**DESCRIPTION OF THE TASK**
There is a line containing "ATOM 156 N N" in the entries below. Repeat that line and every line after it exactly, and nothing more.

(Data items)
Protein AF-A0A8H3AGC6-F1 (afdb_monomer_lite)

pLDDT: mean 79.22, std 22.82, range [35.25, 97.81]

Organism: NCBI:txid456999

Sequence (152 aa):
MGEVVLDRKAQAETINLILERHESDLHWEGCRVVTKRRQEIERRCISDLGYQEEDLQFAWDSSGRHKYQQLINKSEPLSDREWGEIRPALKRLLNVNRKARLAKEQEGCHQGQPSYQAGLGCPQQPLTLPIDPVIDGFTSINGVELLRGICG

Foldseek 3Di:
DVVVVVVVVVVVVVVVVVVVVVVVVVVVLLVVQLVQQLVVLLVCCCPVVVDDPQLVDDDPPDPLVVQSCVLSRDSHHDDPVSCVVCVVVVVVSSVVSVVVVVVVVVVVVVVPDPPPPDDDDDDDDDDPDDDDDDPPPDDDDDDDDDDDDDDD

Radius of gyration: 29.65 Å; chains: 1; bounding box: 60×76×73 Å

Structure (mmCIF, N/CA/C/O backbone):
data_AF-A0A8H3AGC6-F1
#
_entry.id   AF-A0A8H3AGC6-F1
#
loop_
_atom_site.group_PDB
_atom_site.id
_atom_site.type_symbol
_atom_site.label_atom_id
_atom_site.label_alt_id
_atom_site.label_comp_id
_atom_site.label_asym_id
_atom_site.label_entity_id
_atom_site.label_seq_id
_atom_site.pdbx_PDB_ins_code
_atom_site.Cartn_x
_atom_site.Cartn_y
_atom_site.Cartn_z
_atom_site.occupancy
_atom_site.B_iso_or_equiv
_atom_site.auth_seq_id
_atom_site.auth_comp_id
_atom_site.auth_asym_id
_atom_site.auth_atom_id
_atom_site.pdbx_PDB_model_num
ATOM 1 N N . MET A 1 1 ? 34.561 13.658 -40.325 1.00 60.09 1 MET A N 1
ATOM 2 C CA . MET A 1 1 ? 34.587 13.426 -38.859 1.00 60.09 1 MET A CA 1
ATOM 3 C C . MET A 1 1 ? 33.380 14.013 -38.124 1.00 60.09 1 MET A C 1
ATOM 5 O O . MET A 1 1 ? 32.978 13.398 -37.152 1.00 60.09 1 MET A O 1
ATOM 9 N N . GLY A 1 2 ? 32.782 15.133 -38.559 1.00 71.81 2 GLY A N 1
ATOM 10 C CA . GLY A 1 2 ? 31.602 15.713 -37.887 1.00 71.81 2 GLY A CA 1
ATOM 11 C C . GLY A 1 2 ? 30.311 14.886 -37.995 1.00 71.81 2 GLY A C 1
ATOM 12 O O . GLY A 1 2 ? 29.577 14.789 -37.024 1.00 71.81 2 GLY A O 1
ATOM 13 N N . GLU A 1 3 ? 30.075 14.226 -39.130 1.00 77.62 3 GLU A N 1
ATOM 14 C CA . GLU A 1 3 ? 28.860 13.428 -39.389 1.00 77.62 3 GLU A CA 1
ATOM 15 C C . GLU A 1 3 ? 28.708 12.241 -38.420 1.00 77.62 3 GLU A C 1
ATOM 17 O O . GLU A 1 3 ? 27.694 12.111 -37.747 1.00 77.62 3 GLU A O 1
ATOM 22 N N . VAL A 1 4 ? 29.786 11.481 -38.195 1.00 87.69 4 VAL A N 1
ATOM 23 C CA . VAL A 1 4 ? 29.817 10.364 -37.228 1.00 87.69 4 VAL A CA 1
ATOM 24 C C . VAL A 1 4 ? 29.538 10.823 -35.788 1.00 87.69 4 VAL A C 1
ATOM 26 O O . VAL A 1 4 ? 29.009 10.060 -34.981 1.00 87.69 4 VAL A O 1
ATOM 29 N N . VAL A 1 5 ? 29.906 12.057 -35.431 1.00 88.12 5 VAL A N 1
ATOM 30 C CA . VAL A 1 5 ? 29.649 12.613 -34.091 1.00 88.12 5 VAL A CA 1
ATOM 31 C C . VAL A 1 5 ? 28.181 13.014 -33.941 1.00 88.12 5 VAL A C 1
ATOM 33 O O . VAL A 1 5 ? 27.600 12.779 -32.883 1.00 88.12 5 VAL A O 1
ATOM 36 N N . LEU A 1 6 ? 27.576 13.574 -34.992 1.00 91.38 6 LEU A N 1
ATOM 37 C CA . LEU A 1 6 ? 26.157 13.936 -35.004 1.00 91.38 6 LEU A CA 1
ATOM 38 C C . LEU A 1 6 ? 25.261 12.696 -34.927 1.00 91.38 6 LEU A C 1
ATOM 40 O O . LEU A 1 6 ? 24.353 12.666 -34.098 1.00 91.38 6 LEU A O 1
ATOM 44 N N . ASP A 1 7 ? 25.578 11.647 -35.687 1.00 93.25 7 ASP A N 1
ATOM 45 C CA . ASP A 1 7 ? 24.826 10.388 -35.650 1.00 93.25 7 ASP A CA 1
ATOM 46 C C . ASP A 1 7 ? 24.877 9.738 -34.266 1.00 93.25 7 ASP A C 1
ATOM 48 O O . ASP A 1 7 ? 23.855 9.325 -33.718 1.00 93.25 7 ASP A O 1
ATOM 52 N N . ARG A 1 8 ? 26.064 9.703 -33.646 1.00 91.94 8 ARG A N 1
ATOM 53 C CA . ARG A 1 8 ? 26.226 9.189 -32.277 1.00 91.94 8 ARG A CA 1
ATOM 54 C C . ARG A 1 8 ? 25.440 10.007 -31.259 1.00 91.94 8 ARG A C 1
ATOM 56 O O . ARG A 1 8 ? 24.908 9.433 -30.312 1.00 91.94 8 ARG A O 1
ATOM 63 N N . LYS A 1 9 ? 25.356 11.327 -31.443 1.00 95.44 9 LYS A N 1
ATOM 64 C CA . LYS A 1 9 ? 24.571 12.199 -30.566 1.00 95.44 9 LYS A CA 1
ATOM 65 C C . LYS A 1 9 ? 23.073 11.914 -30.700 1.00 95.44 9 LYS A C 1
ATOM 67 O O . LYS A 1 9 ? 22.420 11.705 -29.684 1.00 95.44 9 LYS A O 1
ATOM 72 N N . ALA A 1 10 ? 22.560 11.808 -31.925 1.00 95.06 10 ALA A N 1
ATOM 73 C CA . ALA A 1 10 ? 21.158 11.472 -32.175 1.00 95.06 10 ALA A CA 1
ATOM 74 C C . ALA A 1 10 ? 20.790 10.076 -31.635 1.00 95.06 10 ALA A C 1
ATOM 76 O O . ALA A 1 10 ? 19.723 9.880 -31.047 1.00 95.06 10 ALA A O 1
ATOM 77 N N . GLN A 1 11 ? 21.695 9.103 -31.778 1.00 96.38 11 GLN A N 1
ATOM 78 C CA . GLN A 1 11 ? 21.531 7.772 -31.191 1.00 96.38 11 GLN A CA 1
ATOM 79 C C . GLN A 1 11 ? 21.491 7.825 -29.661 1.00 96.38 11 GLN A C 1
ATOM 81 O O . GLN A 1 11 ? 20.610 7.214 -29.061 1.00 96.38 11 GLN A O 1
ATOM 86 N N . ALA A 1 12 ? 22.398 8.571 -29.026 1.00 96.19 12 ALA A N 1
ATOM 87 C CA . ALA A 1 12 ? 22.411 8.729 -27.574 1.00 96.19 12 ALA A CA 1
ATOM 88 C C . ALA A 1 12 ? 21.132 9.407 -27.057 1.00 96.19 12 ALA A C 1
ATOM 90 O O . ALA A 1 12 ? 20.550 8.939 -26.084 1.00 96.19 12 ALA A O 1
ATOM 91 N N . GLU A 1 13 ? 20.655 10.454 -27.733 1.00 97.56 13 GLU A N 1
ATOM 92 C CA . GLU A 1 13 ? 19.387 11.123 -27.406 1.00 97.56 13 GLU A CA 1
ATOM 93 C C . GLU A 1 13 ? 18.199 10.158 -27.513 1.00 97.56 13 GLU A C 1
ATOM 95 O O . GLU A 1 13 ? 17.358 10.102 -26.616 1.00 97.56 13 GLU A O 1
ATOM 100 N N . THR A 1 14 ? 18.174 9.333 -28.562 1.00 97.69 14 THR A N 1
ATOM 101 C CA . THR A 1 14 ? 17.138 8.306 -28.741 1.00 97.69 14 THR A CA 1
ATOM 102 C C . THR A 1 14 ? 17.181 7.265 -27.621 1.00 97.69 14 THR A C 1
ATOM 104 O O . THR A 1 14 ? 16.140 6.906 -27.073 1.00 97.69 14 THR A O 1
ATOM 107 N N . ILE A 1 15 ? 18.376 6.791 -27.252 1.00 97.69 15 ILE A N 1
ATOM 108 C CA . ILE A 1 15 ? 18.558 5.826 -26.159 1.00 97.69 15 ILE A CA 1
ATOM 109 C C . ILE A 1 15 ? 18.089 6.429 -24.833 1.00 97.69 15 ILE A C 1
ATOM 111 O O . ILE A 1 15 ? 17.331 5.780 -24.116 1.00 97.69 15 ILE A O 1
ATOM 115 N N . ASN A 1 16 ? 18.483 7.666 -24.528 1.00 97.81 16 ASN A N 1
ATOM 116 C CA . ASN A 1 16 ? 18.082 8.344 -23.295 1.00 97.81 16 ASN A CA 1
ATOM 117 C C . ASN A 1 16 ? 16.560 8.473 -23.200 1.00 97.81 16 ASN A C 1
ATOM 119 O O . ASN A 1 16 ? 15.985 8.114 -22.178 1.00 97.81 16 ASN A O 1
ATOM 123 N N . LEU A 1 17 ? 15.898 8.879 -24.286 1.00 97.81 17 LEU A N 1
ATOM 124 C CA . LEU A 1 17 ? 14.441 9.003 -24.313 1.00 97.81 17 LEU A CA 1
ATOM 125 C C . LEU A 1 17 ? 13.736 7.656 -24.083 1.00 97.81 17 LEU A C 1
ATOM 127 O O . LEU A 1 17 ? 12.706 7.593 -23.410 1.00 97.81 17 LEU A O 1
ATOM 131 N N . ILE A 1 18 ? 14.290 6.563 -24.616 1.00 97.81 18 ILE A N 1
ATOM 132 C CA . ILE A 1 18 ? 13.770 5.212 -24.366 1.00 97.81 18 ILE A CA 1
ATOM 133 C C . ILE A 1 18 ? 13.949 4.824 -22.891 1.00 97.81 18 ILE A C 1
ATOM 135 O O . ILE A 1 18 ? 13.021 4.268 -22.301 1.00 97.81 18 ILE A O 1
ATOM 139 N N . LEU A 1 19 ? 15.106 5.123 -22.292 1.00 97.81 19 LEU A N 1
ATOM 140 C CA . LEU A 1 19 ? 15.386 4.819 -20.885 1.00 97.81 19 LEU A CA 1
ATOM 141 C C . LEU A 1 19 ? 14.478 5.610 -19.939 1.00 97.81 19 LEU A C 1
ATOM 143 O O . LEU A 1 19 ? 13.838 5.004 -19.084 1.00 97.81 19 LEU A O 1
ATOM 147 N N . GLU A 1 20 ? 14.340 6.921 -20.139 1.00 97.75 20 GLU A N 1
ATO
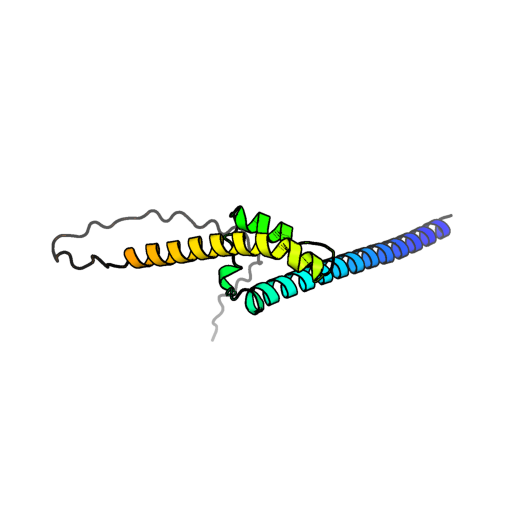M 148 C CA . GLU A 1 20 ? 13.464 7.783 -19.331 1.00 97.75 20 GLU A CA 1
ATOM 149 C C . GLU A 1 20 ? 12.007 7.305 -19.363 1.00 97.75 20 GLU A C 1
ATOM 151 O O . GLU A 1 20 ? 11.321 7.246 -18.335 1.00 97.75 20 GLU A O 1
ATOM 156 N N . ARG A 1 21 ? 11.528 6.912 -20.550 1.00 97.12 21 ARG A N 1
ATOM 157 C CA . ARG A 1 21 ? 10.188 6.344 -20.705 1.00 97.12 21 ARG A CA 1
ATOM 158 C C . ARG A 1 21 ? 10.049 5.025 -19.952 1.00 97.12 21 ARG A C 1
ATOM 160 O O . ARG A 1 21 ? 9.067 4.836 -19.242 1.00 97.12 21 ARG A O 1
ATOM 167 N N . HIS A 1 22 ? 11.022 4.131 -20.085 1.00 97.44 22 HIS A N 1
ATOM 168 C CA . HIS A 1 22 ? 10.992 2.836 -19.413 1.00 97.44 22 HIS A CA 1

**PROBLEM SOLUTION**
ATOM 156 N N . ARG A 1 21 ? 11.528 6.912 -20.550 1.00 97.12 21 ARG A N 1
ATOM 157 C CA . ARG A 1 21 ? 10.188 6.344 -20.705 1.00 97.12 21 ARG A CA 1
ATOM 158 C C . ARG A 1 21 ? 10.049 5.025 -19.952 1.00 97.12 21 ARG A C 1
ATOM 160 O O . ARG A 1 21 ? 9.067 4.836 -19.242 1.00 97.12 21 ARG A O 1
ATOM 167 N N . HIS A 1 22 ? 11.022 4.131 -20.085 1.00 97.44 22 HIS A N 1
ATOM 168 C CA . HIS A 1 22 ? 10.992 2.836 -19.413 1.00 97.44 22 HIS A CA 1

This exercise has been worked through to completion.